§ **Task item**
List each line of the data that holds the string "error".

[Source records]

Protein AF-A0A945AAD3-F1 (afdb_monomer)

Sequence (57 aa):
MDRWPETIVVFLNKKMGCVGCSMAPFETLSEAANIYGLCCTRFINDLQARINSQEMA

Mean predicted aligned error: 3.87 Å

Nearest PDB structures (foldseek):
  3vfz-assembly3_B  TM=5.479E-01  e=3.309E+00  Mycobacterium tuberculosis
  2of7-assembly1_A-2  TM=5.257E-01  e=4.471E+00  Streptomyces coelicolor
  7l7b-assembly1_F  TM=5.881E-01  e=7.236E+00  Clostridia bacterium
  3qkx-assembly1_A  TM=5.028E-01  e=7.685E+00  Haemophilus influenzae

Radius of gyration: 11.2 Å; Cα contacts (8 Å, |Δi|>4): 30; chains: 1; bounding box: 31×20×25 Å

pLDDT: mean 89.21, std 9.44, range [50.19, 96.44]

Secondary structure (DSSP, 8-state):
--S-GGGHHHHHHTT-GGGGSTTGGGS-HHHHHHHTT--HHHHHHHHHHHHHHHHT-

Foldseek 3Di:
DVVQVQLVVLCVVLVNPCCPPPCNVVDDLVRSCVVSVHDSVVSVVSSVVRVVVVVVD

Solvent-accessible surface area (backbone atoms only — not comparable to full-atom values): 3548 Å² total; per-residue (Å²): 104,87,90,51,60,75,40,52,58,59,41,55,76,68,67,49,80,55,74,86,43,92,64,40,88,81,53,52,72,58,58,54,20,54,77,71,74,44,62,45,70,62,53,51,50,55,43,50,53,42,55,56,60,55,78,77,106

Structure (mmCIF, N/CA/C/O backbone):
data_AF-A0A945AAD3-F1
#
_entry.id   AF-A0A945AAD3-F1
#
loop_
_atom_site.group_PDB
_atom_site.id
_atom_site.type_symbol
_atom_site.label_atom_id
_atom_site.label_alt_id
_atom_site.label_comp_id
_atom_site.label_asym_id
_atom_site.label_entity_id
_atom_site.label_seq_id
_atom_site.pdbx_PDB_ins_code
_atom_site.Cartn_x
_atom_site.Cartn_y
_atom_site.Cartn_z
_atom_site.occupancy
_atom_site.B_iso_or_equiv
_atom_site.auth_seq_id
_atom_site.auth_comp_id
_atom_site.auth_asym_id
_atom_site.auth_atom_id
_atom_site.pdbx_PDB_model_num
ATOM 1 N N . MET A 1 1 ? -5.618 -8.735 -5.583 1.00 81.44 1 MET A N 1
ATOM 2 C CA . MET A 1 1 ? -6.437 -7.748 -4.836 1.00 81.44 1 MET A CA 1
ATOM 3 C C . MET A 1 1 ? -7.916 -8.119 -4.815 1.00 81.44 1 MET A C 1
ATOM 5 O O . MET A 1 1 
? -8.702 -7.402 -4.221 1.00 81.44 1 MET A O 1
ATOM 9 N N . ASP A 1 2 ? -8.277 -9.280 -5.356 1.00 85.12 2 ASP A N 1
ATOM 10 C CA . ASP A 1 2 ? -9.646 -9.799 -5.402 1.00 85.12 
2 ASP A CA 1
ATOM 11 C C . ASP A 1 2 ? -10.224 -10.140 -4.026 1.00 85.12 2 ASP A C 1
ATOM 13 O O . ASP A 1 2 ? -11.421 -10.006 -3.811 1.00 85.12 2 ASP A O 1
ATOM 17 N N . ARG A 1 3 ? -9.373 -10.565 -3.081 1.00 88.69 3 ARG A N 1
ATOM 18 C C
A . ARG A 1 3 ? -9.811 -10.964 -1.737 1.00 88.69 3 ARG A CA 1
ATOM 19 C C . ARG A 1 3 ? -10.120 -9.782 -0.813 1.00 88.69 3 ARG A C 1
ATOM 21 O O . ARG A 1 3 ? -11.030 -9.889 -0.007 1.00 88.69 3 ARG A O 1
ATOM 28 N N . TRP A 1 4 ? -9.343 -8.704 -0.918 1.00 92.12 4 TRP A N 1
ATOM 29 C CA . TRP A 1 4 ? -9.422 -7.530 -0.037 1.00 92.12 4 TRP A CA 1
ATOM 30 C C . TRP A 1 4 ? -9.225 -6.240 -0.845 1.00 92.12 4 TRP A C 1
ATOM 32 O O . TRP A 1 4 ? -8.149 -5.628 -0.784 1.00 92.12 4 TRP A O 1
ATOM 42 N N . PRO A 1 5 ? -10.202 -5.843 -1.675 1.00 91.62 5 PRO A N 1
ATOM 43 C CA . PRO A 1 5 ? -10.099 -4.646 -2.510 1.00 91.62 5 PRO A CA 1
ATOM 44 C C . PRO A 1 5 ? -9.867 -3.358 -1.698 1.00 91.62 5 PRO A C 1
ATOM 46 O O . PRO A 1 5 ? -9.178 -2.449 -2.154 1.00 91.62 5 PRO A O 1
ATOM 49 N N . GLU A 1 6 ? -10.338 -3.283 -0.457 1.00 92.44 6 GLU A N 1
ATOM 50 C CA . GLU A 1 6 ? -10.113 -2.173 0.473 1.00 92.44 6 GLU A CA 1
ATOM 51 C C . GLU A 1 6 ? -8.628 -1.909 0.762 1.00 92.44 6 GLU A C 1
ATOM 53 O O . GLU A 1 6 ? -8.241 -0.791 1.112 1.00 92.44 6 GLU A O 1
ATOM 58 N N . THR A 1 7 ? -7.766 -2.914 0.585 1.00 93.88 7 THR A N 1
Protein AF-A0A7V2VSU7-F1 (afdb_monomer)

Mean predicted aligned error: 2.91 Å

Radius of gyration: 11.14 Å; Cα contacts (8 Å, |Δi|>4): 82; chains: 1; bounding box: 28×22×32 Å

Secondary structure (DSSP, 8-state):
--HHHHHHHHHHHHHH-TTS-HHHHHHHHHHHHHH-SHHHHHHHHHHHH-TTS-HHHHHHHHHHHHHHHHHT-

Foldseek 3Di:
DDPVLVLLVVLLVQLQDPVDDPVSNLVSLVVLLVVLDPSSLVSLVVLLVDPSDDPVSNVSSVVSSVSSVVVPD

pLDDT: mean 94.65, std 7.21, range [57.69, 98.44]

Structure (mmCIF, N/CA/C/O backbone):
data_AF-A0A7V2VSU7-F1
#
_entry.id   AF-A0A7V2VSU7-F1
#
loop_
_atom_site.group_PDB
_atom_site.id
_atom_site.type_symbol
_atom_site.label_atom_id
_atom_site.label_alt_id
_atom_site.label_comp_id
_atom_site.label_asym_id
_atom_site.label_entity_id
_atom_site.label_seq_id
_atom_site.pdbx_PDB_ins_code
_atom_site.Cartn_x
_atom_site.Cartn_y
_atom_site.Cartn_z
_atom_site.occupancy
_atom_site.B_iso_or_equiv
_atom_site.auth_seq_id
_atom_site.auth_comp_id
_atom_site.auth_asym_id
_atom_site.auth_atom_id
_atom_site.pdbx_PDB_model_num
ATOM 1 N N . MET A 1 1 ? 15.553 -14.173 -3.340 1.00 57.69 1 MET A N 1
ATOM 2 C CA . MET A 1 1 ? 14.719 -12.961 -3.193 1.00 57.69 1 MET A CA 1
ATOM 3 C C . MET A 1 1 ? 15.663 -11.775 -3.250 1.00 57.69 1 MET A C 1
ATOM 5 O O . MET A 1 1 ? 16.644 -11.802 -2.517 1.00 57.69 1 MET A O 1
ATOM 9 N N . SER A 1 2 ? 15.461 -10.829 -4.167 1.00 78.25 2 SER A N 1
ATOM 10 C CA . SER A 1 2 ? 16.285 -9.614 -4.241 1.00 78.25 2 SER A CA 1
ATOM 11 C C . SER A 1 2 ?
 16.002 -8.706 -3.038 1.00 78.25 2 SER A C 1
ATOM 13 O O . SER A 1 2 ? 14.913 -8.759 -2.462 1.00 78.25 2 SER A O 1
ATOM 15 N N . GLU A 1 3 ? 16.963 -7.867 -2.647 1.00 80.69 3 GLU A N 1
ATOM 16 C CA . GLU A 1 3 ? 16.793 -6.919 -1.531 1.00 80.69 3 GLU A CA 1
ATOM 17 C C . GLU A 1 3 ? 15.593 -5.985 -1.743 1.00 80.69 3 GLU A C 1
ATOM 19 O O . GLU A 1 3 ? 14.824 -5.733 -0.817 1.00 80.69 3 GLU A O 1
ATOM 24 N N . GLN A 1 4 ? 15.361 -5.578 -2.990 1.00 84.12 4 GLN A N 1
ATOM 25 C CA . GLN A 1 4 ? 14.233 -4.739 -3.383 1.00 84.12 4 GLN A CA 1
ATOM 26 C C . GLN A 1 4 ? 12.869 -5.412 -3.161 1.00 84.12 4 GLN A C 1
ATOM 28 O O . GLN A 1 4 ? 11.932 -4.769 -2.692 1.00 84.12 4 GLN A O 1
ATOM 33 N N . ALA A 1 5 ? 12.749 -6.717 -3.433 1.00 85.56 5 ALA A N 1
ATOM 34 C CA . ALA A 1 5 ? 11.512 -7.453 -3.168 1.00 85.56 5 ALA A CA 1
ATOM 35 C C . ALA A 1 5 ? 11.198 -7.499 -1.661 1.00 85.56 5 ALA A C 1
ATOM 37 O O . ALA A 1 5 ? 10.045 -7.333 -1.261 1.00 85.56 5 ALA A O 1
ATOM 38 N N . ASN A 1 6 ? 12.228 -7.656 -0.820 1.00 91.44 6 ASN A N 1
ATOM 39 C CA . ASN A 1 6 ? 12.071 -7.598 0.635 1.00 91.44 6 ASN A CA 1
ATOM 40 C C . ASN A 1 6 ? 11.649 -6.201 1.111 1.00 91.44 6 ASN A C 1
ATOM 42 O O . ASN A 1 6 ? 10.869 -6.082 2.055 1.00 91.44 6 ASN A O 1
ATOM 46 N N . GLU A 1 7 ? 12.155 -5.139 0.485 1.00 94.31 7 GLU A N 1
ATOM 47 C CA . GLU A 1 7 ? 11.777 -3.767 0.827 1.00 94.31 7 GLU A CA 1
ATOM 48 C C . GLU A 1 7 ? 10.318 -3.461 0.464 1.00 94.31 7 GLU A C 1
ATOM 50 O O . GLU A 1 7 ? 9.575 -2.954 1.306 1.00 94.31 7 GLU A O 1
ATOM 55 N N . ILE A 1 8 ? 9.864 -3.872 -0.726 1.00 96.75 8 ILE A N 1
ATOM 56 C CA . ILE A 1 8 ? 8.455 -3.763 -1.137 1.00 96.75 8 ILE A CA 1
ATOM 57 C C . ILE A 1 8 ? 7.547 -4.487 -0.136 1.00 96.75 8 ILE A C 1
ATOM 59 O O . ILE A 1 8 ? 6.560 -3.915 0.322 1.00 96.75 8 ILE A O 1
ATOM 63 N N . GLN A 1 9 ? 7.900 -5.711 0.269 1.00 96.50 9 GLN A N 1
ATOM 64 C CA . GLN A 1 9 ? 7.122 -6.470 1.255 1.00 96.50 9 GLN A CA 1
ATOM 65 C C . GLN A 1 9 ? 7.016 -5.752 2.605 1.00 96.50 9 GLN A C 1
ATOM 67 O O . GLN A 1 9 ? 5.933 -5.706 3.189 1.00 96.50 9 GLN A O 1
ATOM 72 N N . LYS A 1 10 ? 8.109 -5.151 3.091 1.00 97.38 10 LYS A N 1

§ **Output**
Mean predicted aligned error: 3.87 Å
Mean predicted aligned error: 2.91 Å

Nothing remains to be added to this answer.